Racial composition as of the 2020 census
| Race | Number | Percent |
|---|---|---|
| White | 2,092 | 92.1% |
| Black or African American | 7 | 0.3% |
| American Indian and Alaska Native | 12 | 0.5% |
| Asian | 2 | 0.1% |
| Native Hawaiian and Other Pacific Islander | 0 | 0.0% |
| Some other race | 14 | 0.6% |
| Two or more races | 144 | 6.3% |
| Hispanic or Latino (of any race) | 65 | 2.9% |

===2010 census===
As of the census of 2010, there were 2,086 people, 794 households, and 574 families residing in the city. The population density was 1165.4 PD/sqmi. There were 890 housing units at an average density of 497.2 /sqmi. The racial makeup of the city was 95.2% White, 1.2% African American, 1.2% Native American, 0.4% Asian, 0.3% from other races, and 1.7% from two or more races. Hispanic or Latino of any race were 1.2% of the population.

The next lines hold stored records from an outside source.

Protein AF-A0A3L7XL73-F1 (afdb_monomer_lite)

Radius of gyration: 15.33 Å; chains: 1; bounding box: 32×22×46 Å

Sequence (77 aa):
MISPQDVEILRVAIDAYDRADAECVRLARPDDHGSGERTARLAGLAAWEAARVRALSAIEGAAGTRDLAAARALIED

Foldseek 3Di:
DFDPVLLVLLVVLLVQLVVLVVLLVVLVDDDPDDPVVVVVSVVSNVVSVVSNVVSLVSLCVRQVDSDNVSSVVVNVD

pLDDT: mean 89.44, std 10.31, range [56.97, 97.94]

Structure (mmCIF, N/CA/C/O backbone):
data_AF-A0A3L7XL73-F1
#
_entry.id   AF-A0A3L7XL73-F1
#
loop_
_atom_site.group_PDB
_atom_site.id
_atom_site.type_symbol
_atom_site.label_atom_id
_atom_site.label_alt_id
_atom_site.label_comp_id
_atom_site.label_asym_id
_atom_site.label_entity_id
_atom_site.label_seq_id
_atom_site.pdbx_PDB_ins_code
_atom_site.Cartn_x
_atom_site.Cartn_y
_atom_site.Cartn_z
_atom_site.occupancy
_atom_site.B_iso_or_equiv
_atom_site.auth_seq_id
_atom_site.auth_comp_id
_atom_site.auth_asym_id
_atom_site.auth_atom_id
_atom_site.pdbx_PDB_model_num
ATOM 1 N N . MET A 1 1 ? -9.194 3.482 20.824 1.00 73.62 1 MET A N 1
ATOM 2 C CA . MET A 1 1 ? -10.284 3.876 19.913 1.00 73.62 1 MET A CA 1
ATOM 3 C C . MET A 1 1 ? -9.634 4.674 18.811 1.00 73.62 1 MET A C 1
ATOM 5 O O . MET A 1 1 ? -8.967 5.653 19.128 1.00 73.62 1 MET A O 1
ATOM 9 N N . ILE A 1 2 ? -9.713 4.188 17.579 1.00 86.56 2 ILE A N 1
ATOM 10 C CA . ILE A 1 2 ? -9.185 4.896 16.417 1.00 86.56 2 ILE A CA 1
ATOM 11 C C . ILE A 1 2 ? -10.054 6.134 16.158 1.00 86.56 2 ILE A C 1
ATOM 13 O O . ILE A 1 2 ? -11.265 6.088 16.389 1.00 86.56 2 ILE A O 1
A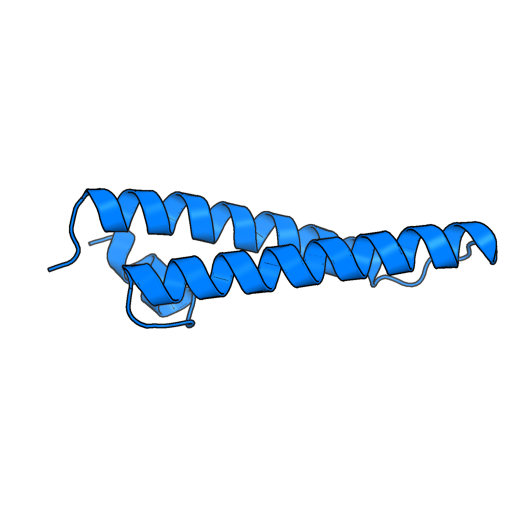TOM 17 N N . SER A 1 3 ? -9.459 7.266 15.778 1.00 92.88 3 SER A N 1
ATOM 18 C CA . SER A 1 3 ? -10.259 8.460 15.496 1.00 92.88 3 SER A CA 1
ATOM 19 C C . SER A 1 3 ? -10.938 8.342 14.123 1.00 92.88 3 SER A C 1
ATOM 21 O O . SER A 1 3 ? -10.410 7.670 13.238 1.00 92.88 3 SER A O 1
ATOM 23 N N . PRO A 1 4 ? -12.072 9.025 13.878 1.00 92.81 4 PRO A N 1
ATOM 24 C CA . PRO A 1 4 ? -12.680 9.058 12.545 1.00 92.81 4 PRO A CA 1
ATOM 25 C C . PRO A 1 4 ? -11.717 9.556 11.456 1.00 92.81 4 PRO A C 1
ATOM 27 O O . PRO A 1 4 ? -11.772 9.102 10.319 1.00 92.81 4 PRO A O 1
ATOM 30 N N . GLN A 1 5 ? -10.805 10.464 11.813 1.00 93.75 5 GLN A N 1
ATOM 31 C CA . GLN A 1 5 ? -9.761 10.940 10.910 1.00 93.75 5 GLN A CA 1
ATOM 32 C C . GLN A 1 5 ? -8.760 9.829 10.565 1.00 93.75 5 GLN A C 1
ATOM 34 O O . GLN A 1 5 ? -8.386 9.689 9.403 1.00 93.75 5 GLN A O 1
ATOM 39 N N . ASP A 1 6 ? -8.354 9.024 11.546 1.00 94.62 6 ASP A N 1
ATOM 40 C CA . ASP A 1 6 ? -7.449 7.894 11.325 1.00 94.62 6 ASP A CA 1
ATOM 41 C C . ASP A 1 6 ? -8.110 6.806 10.467 1.00 94.62 6 ASP A C 1
ATOM 43 O O . ASP A 1 6 ? -7.449 6.226 9.611 1.00 94.62 6 ASP A O 1
ATOM 47 N N . VAL A 1 7 ? -9.420 6.576 10.618 1.00 94.81 7 VAL A N 1
ATOM 48 C CA . VAL A 1 7 ? -10.182 5.659 9.749 1.00 94.81 7 VAL A CA 1
ATOM 49 C C . VAL A 1 7 ? -10.153 6.125 8.290 1.00 94.81 7 VAL A C 1
ATOM 51 O O . VAL A 1 7 ? -9.911 5.320 7.389 1.00 94.81 7 VAL A O 1
ATOM 54 N N . GLU A 1 8 ? -10.342 7.421 8.033 1.00 95.94 8 GLU A N 1
ATOM 55 C CA . GLU A 1 8 ? -10.241 7.975 6.676 1.00 95.94 8 GLU A CA 1
ATOM 56 C C . GLU A 1 8 ? -8.812 7.875 6.119 1.00 95.94 8 GLU A C 1
ATOM 58 O O . GLU A 1 8 ? -8.624 7.492 4.961 1.00 95.94 8 GLU A O 1
ATOM 63 N N . ILE A 1 9 ? -7.793 8.132 6.948 1.00 95.38 9 ILE A N 1
ATOM 64 C CA . ILE A 1 9 ? -6.385 7.931 6.574 1.00 95.38 9 ILE A CA 1
ATOM 65 C C . ILE A 1 9 ? -6.132 6.466 6.207 1.00 95.38 9 ILE A C 1
ATOM 67 O O . ILE A 1 9 ? -5.508 6.204 5.178 1.00 95.38 9 ILE A O 1
ATOM 71 N N . LEU A 1 10 ? -6.637 5.513 6.995 1.00 95.88 10 LEU A N 1
ATOM 72 C CA . LEU A 1 10 ? -6.487 4.087 6.717 1.00 95.88 10 LEU A CA 1
ATOM 73 C C . LEU A 1 10 ? -7.139 3.689 5.399 1.00 95.88 10 LEU A C 1
ATOM 75 O O . LEU A 1 10 ? -6.500 3.006 4.604 1.00 95.88 10 LEU A O 1
ATOM 79 N N . ARG A 1 11 ? -8.366 4.140 5.122 1.00 96.25 11 ARG A N 1
ATOM 80 C CA . ARG A 1 11 ? -9.053 3.845 3.853 1.00 96.25 11 ARG A CA 1
ATOM 81 C C . ARG A 1 11 ? -8.235 4.307 2.652 1.00 96.25 11 ARG A C 1
ATOM 83 O O . ARG A 1 11 ? -7.996 3.526 1.733 1.00 96.25 11 ARG A O 1
ATOM 90 N N . VAL A 1 12 ? -7.760 5.551 2.688 1.00 97.44 12 VAL A N 1
ATOM 91 C CA . VAL A 1 12 ? -6.940 6.126 1.613 1.00 97.44 12 VAL A CA 1
ATOM 92 C C . VAL A 1 12 ? -5.601 5.398 1.486 1.00 97.44 12 VAL A C 1
ATOM 94 O O . VAL A 1 12 ? -5.159 5.106 0.376 1.00 97.44 12 VAL A O 1
ATOM 97 N N . ALA A 1 13 ? -4.945 5.092 2.605 1.00 97.12 13 ALA A N 1
ATOM 98 C CA . ALA A 1 13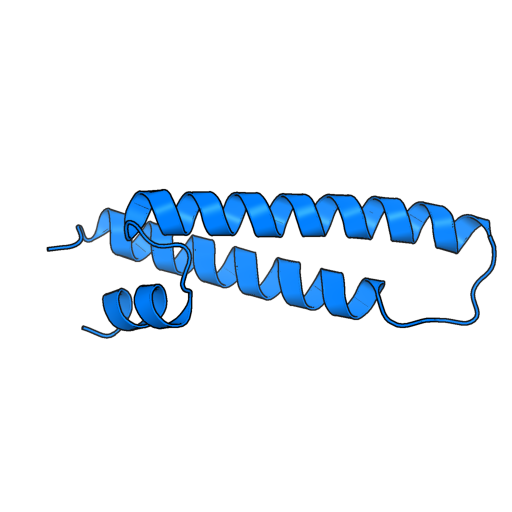 ? -3.647 4.431 2.595 1.00 97.12 13 ALA A CA 1
ATOM 99 C C . ALA A 1 13 ? -3.737 2.977 2.105 1.00 97.12 13 ALA A C 1
ATOM 101 O O . ALA A 1 13 ? -2.853 2.531 1.376 1.00 97.12 13 ALA A O 1
ATOM 102 N N . ILE A 1 14 ? -4.809 2.257 2.441 1.00 97.06 14 ILE A N 1
ATOM 103 C CA . ILE A 1 14 ? -5.057 0.894 1.957 1.00 97.06 14 ILE A CA 1
ATOM 104 C C . ILE A 1 14 ? -5.338 0.894 0.450 1.00 97.06 14 ILE A C 1
ATOM 106 O O . ILE A 1 14 ? -4.721 0.107 -0.263 1.00 97.06 14 ILE A O 1
ATOM 110 N N . ASP A 1 15 ? -6.168 1.808 -0.065 1.00 97.50 15 ASP A N 1
ATOM 111 C CA . ASP A 1 15 ? -6.392 1.936 -1.518 1.00 97.50 15 ASP A CA 1
ATOM 112 C C . ASP A 1 15 ? -5.090 2.274 -2.268 1.00 97.50 15 ASP A C 1
ATOM 114 O O . ASP A 1 15 ? -4.763 1.684 -3.302 1.00 97.50 15 ASP A O 1
ATOM 118 N N . ALA A 1 16 ? -4.285 3.182 -1.707 1.00 97.19 16 ALA A N 1
ATOM 119 C CA . ALA A 1 16 ? -2.981 3.526 -2.261 1.00 97.19 16 ALA A CA 1
ATOM 120 C C . ALA A 1 16 ? -2.013 2.331 -2.261 1.00 97.19 16 ALA A C 1
ATOM 122 O O . ALA A 1 16 ? -1.266 2.158 -3.229 1.00 97.19 16 ALA A O 1
ATOM 123 N N . TYR A 1 17 ? -2.028 1.509 -1.206 1.00 97.81 17 TYR A N 1
ATOM 124 C CA . TYR A 1 17 ? -1.250 0.275 -1.143 1.00 97.81 17 TYR A CA 1
ATOM 125 C C . TYR A 1 17 ? -1.692 -0.705 -2.230 1.00 97.81 17 TYR A C 1
ATOM 127 O O . TYR A 1 17 ? -0.849 -1.149 -3.008 1.00 97.81 17 TYR A O 1
ATOM 135 N N . ASP A 1 18 ? -2.991 -1.001 -2.320 1.00 97.12 18 ASP A N 1
ATOM 136 C CA . ASP A 1 18 ? -3.538 -1.986 -3.256 1.00 97.12 18 ASP A CA 1
ATOM 137 C C . ASP A 1 18 ? -3.230 -1.598 -4.710 1.00 97.12 18 ASP A C 1
ATOM 139 O O . ASP A 1 18 ? -2.784 -2.430 -5.506 1.00 97.12 18 ASP A O 1
ATOM 143 N N . ARG A 1 19 ? -3.372 -0.310 -5.056 1.00 96.88 19 ARG A N 1
ATOM 144 C CA . ARG A 1 19 ? -2.990 0.204 -6.380 1.00 96.88 19 ARG A CA 1
ATOM 145 C C . ARG A 1 19 ? -1.489 0.058 -6.636 1.00 96.88 19 ARG A C 1
ATOM 147 O O . ARG A 1 19 ? -1.100 -0.372 -7.720 1.00 96.88 19 ARG A O 1
ATOM 154 N N . ALA A 1 20 ? -0.646 0.429 -5.672 1.00 96.06 20 ALA A N 1
ATOM 155 C CA . ALA A 1 20 ? 0.802 0.336 -5.832 1.00 96.06 20 ALA A CA 1
ATOM 156 C C . ALA A 1 20 ? 1.272 -1.119 -5.965 1.00 96.06 20 ALA A C 1
ATOM 158 O O . ALA A 1 20 ? 2.137 -1.407 -6.792 1.00 96.06 20 ALA A O 1
ATOM 159 N N . ASP A 1 21 ? 0.695 -2.038 -5.192 1.00 95.94 21 ASP A N 1
ATOM 160 C CA . ASP A 1 21 ? 1.032 -3.458 -5.242 1.00 95.94 21 ASP A CA 1
ATOM 161 C C . ASP A 1 21 ? 0.599 -4.097 -6.568 1.00 95.94 21 ASP A C 1
ATOM 163 O O . ASP A 1 21 ? 1.406 -4.765 -7.218 1.00 95.94 21 ASP A O 1
ATOM 167 N N . ALA A 1 22 ? -0.611 -3.791 -7.050 1.00 93.94 22 ALA A N 1
ATOM 168 C CA . ALA A 1 22 ? -1.081 -4.241 -8.360 1.00 93.94 22 ALA A CA 1
ATOM 169 C C . ALA A 1 22 ? -0.150 -3.788 -9.499 1.00 93.94 22 ALA A C 1
ATOM 171 O O . ALA A 1 22 ? 0.195 -4.583 -10.379 1.00 93.94 22 ALA A O 1
ATOM 172 N N . GLU A 1 23 ? 0.310 -2.534 -9.466 1.00 93.75 23 GLU A N 1
ATOM 173 C CA . GLU A 1 23 ? 1.267 -2.011 -10.443 1.00 93.75 23 GLU A CA 1
ATOM 174 C C . GLU A 1 23 ? 2.651 -2.661 -10.318 1.00 93.75 23 GLU A C 1
ATOM 176 O O . GLU A 1 23 ? 3.255 -2.998 -11.339 1.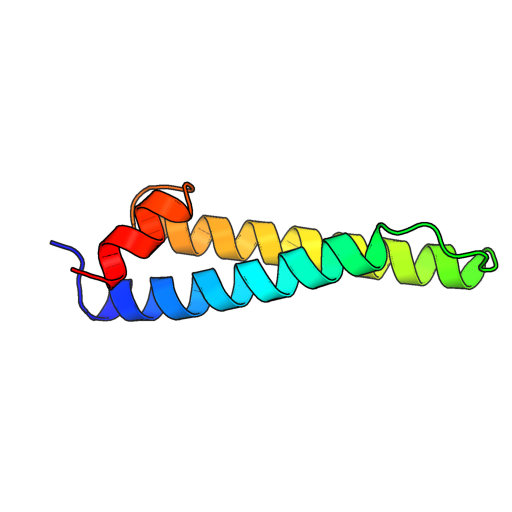00 93.75 23 GLU A O 1
ATOM 181 N N . CYS A 1 24 ? 3.136 -2.919 -9.098 1.00 92.38 24 CYS A N 1
ATOM 182 C CA . CYS A 1 24 ? 4.379 -3.665 -8.884 1.00 92.38 24 CYS A CA 1
ATOM 183 C C . CYS A 1 24 ? 4.290 -5.073 -9.485 1.00 92.38 24 CYS A C 1
ATOM 185 O O . CYS A 1 24 ? 5.179 -5.483 -10.230 1.00 92.38 24 CYS A O 1
ATOM 187 N N . VAL A 1 25 ? 3.197 -5.798 -9.226 1.00 90.62 25 VAL A N 1
ATOM 188 C CA . VAL A 1 25 ? 2.959 -7.137 -9.783 1.00 90.62 25 VAL A CA 1
ATOM 189 C C . VAL A 1 25 ? 2.899 -7.085 -11.309 1.00 90.62 25 VAL A C 1
ATOM 191 O O . VAL A 1 25 ? 3.543 -7.895 -11.979 1.00 90.62 25 VAL A O 1
ATOM 194 N N . ARG A 1 26 ? 2.174 -6.114 -11.878 1.00 87.06 26 ARG A N 1
ATOM 195 C CA . ARG A 1 26 ? 2.077 -5.910 -13.331 1.00 87.06 26 ARG A CA 1
ATOM 196 C C . ARG A 1 26 ? 3.453 -5.661 -13.955 1.00 87.06 26 ARG A C 1
ATOM 198 O O . ARG A 1 26 ? 3.786 -6.284 -14.958 1.00 87.06 26 ARG A O 1
ATOM 205 N N . LEU A 1 27 ? 4.268 -4.808 -13.335 1.00 86.12 27 LEU A N 1
ATOM 206 C CA . LEU A 1 27 ? 5.620 -4.448 -13.779 1.00 86.12 27 LEU A CA 1
ATOM 207 C C . LEU A 1 27 ? 6.710 -5.441 -13.347 1.00 86.12 27 LEU A C 1
ATOM 209 O O . LEU A 1 27 ? 7.875 -5.243 -13.699 1.00 86.12 27 LEU A O 1
ATOM 213 N N . ALA A 1 28 ? 6.381 -6.527 -12.648 1.00 83.38 28 ALA A N 1
ATOM 214 C CA . ALA A 1 28 ? 7.309 -7.619 -12.343 1.00 83.38 28 ALA A CA 1
ATOM 215 C C . ALA A 1 28 ? 7.188 -8.805 -13.323 1.00 83.38 28 ALA A C 1
ATOM 217 O O . ALA A 1 28 ? 8.149 -9.550 -13.498 1.00 83.38 28 ALA A O 1
ATOM 218 N N . ARG A 1 29 ? 6.056 -8.955 -14.030 1.00 82.00 29 ARG A N 1
ATOM 219 C CA . ARG A 1 29 ? 5.821 -10.050 -14.997 1.00 82.00 29 ARG A CA 1
ATOM 220 C C . ARG A 1 29 ? 6.743 -9.983 -16.218 1.00 82.00 29 ARG A C 1
ATOM 222 O O . ARG A 1 29 ? 6.651 -8.997 -16.939 1.00 82.00 29 ARG A O 1
ATOM 229 N N . PRO A 1 30 ? 7.609 -10.968 -16.482 1.00 69.69 30 PRO A N 1
ATOM 230 C CA . PRO A 1 30 ? 8.517 -10.904 -17.623 1.00 69.69 30 PRO A CA 1
ATOM 231 C C . PRO A 1 30 ? 7.724 -10.766 -18.932 1.00 69.69 30 PRO A C 1
ATOM 233 O O . PRO A 1 30 ? 6.968 -11.663 -19.281 1.00 69.69 30 PRO A O 1
ATOM 236 N N . ASP A 1 31 ? 7.899 -9.640 -19.624 1.00 66.19 31 ASP A N 1
ATOM 237 C CA . ASP A 1 31 ? 7.432 -9.443 -20.998 1.00 66.19 31 ASP A CA 1
ATOM 238 C C . ASP A 1 31 ? 8.646 -9.463 -21.941 1.00 66.19 31 ASP A C 1
ATOM 240 O O . ASP A 1 31 ? 9.725 -8.971 -21.584 1.00 66.19 31 ASP A O 1
ATOM 244 N N . ASP A 1 32 ? 8.462 -10.020 -23.142 1.00 56.97 32 ASP A N 1
ATOM 245 C CA . ASP A 1 32 ? 9.455 -10.110 -24.226 1.00 56.97 32 ASP A CA 1
ATOM 246 C C . ASP A 1 32 ? 9.726 -8.735 -24.872 1.00 56.97 32 ASP A C 1
ATOM 248 O O . ASP A 1 32 ? 9.386 -8.465 -26.025 1.00 56.97 32 ASP A O 1
ATOM 252 N N . HIS A 1 33 ? 10.324 -7.819 -24.113 1.00 61.22 33 HIS A N 1
ATOM 253 C CA . HIS A 1 33 ? 10.533 -6.430 -24.529 1.00 61.22 33 HIS A CA 1
ATOM 254 C C . HIS A 1 33 ? 12.012 -6.013 -24.549 1.00 61.22 33 HIS A C 1
ATOM 256 O O . HIS A 1 33 ? 12.861 -6.551 -23.828 1.00 61.22 33 HIS A O 1
ATOM 262 N N . GLY A 1 34 ? 12.324 -5.043 -25.417 1.00 64.69 34 GLY A N 1
ATOM 263 C CA . GLY A 1 34 ? 13.680 -4.560 -25.698 1.00 64.69 34 GLY A CA 1
ATOM 264 C C . GLY A 1 34 ? 14.323 -3.782 -24.538 1.00 64.69 34 GLY A C 1
ATOM 265 O O . GLY A 1 34 ? 13.669 -3.375 -23.579 1.00 64.69 34 GLY A O 1
ATOM 266 N N . SER A 1 35 ? 15.638 -3.543 -24.611 1.00 68.69 35 SER A N 1
ATOM 267 C CA . SER A 1 35 ? 16.435 -2.988 -23.497 1.00 68.69 35 SER A CA 1
ATOM 268 C C . SER A 1 35 ? 15.997 -1.600 -22.995 1.00 68.69 35 SER A C 1
ATOM 270 O O . SER A 1 35 ? 16.124 -1.327 -21.803 1.00 68.69 35 SER A O 1
ATOM 272 N N . GLY A 1 36 ? 15.458 -0.730 -23.859 1.00 69.69 36 GLY A N 1
ATOM 273 C CA . GLY A 1 36 ? 14.963 0.600 -23.468 1.00 69.69 36 GLY A CA 1
ATOM 274 C C . GLY A 1 36 ? 13.658 0.554 -22.665 1.00 69.69 36 GLY A C 1
ATOM 275 O O . GLY A 1 36 ? 13.519 1.243 -21.652 1.00 69.69 36 GLY A O 1
ATOM 276 N N . GLU A 1 37 ? 12.736 -0.322 -23.062 1.00 74.06 37 GLU A N 1
ATOM 277 C CA . GLU A 1 37 ? 11.464 -0.556 -22.365 1.00 74.06 37 GLU A CA 1
ATOM 278 C C . GLU A 1 37 ? 11.702 -1.190 -20.990 1.00 74.06 37 GLU A C 1
ATOM 280 O O . GLU A 1 37 ? 11.019 -0.853 -20.022 1.00 74.06 37 GLU A O 1
ATOM 285 N N . ARG A 1 38 ? 12.752 -2.016 -20.862 1.00 78.81 38 ARG A N 1
ATOM 286 C CA . ARG A 1 38 ? 13.206 -2.564 -19.577 1.00 78.81 38 ARG A CA 1
ATOM 287 C C . ARG A 1 38 ? 13.609 -1.469 -18.584 1.00 78.81 38 ARG A C 1
ATOM 289 O O . ARG A 1 38 ? 13.181 -1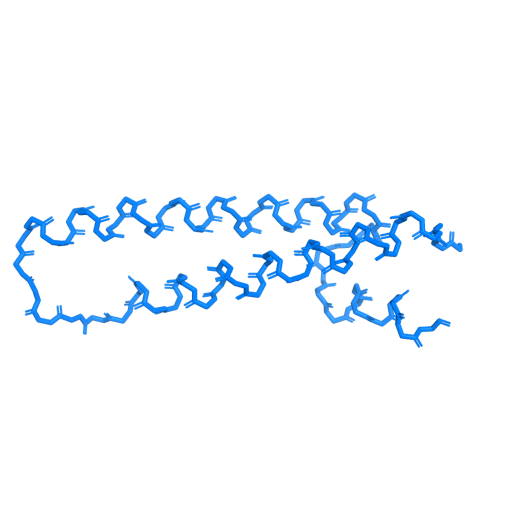.526 -17.436 1.00 78.81 38 ARG A O 1
ATOM 296 N N . THR A 1 39 ? 14.399 -0.474 -18.990 1.00 78.12 39 THR A N 1
ATOM 297 C CA . THR A 1 39 ? 14.848 0.601 -18.081 1.00 78.12 39 THR A CA 1
ATOM 298 C C . THR A 1 39 ? 13.688 1.477 -17.612 1.00 78.12 39 THR A C 1
ATOM 300 O O . THR A 1 39 ? 13.563 1.733 -16.414 1.00 78.12 39 THR A O 1
ATOM 303 N N . ALA A 1 40 ? 12.809 1.898 -18.528 1.00 76.81 40 ALA A N 1
ATOM 304 C CA . ALA A 1 40 ? 11.628 2.691 -18.179 1.00 76.81 40 ALA A CA 1
ATOM 305 C C . ALA A 1 40 ? 10.700 1.930 -17.217 1.00 76.81 40 ALA A C 1
ATOM 307 O O . ALA A 1 40 ? 10.200 2.488 -16.240 1.00 76.81 40 ALA A O 1
ATOM 308 N N . ARG A 1 41 ? 10.538 0.626 -17.447 1.00 81.94 41 ARG A N 1
ATOM 309 C CA . ARG A 1 41 ? 9.779 -0.269 -16.577 1.00 81.94 41 ARG A CA 1
ATOM 310 C C . ARG A 1 41 ? 10.395 -0.419 -15.188 1.00 81.94 41 ARG A C 1
ATOM 312 O O . ARG A 1 41 ? 9.658 -0.343 -14.213 1.00 81.94 41 ARG A O 1
ATOM 319 N N . LEU A 1 42 ? 11.711 -0.612 -15.083 1.00 82.25 42 LEU A N 1
ATOM 320 C CA . LEU A 1 42 ? 12.396 -0.724 -13.789 1.00 82.25 42 LEU A CA 1
ATOM 321 C C . LEU A 1 42 ? 12.293 0.572 -12.978 1.00 82.25 42 LEU A C 1
ATOM 323 O O . LEU A 1 42 ? 12.046 0.523 -11.776 1.00 82.25 42 LEU A O 1
ATOM 327 N N . ALA A 1 43 ? 12.415 1.730 -13.633 1.00 84.50 43 ALA A N 1
ATOM 328 C CA . ALA A 1 43 ? 12.190 3.019 -12.984 1.00 84.50 43 ALA A CA 1
ATOM 329 C C . ALA A 1 43 ? 10.737 3.165 -12.493 1.00 84.50 43 ALA A C 1
ATOM 331 O O . ALA A 1 43 ? 10.507 3.609 -11.368 1.00 84.50 43 ALA A O 1
ATOM 332 N N . GLY A 1 44 ? 9.761 2.738 -13.303 1.00 87.88 44 GLY A N 1
ATOM 333 C CA . GLY A 1 44 ? 8.353 2.680 -12.905 1.00 87.88 44 GLY A CA 1
ATOM 334 C C . GLY A 1 44 ? 8.118 1.754 -11.710 1.00 87.88 44 GLY A C 1
ATOM 335 O O . GLY A 1 44 ? 7.450 2.150 -10.759 1.00 87.88 44 GLY A O 1
ATOM 336 N N . LEU A 1 45 ? 8.714 0.559 -11.717 1.00 90.38 45 LEU A N 1
ATOM 337 C CA . LEU A 1 45 ? 8.629 -0.398 -10.613 1.00 90.38 45 LEU A CA 1
ATOM 338 C C . LEU A 1 45 ? 9.156 0.217 -9.312 1.00 90.38 45 LEU A C 1
ATOM 340 O O . LEU A 1 45 ? 8.440 0.217 -8.316 1.00 90.38 45 LEU A O 1
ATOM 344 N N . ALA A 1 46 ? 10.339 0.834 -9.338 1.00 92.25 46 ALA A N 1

There were 794 households, of which 40.1% had children under the age of 18 living with them, 52.0% were married couples living together, 14.7% had a female householder with no husband present, 5.5% had a male householder with no wife present, and 27.7% were non-families. 23.4% of all households were made up of individuals, and 8.7% had someone living alone who was 65 years of age or older. The average household size was 2.63 and the average family size was 3.08.

The median age in the city was 34 years. 28.5% of residents were under the age of 18; 8.9% were between the ages of 18 and 24; 27.1% were from 25 to 44; 23.6% were from 45 to 64; and 11.7% were 65 years of age or older. The gender makeup of the city was 48.9% male and 51.1% female.

===2000 census===
As of the census of 2000, there were 2,092 people, 766 households, and 557 families residing in the city. The population density was 1,508.5 PD/sqmi. There were 827 housing units at an average density of 596.3 /sqmi. The racial makeup of the city was 96.27% White, 1.96% African American, 0.19% Native American, 0.05% Asian, 0.19% from other races, and 1.34% from two or more races. Hispanic or Latino of any race were 1.58% of the population.

There were 766 households, out of which 41.5% had children under the age of 18 living with them, 55.4% were married couples living together, 13.6% had a female householder with no husband present, and 27.2% were non-families. 23.5% of all households were made up of individuals, and 11.2% had someone living alone who was 65 years of age or older. The average household size was 2.66 and the average family size was 3.16.

In the city the population was spread out, with 29.6% under the age of 18, 9.4% from 18 to 24, 29.5% from 25 to 44, 19.6% from 45 to 64, and 11.8% who were 65 years of age or older. The median age was 33 years. For every 100 females, there were 90.5 males. For every 100 females age 18 and over, there were 86.1 males.

The median income for a household in the city was $39,537, and the median income for a family was $46,157. Males had a median income of $34,286 versus $21,344 for females. The per capita income for the city was $17,189. About 8.9% of families and 10.9% of the population were below the poverty line, including 14.7% of those under age 18 and 12.6% of those age 65 or over.
==Education==
It is in the Lathrop R-II School District.

Lathrop High School currently has a student population of 297 students, with a student teacher ratio of 14:1. Lathrop has had very successful sports teams throughout the 2017-2018 and 2018–2019 school year.
Residents of Lathrop tend to hold their athletic programs in a high regard.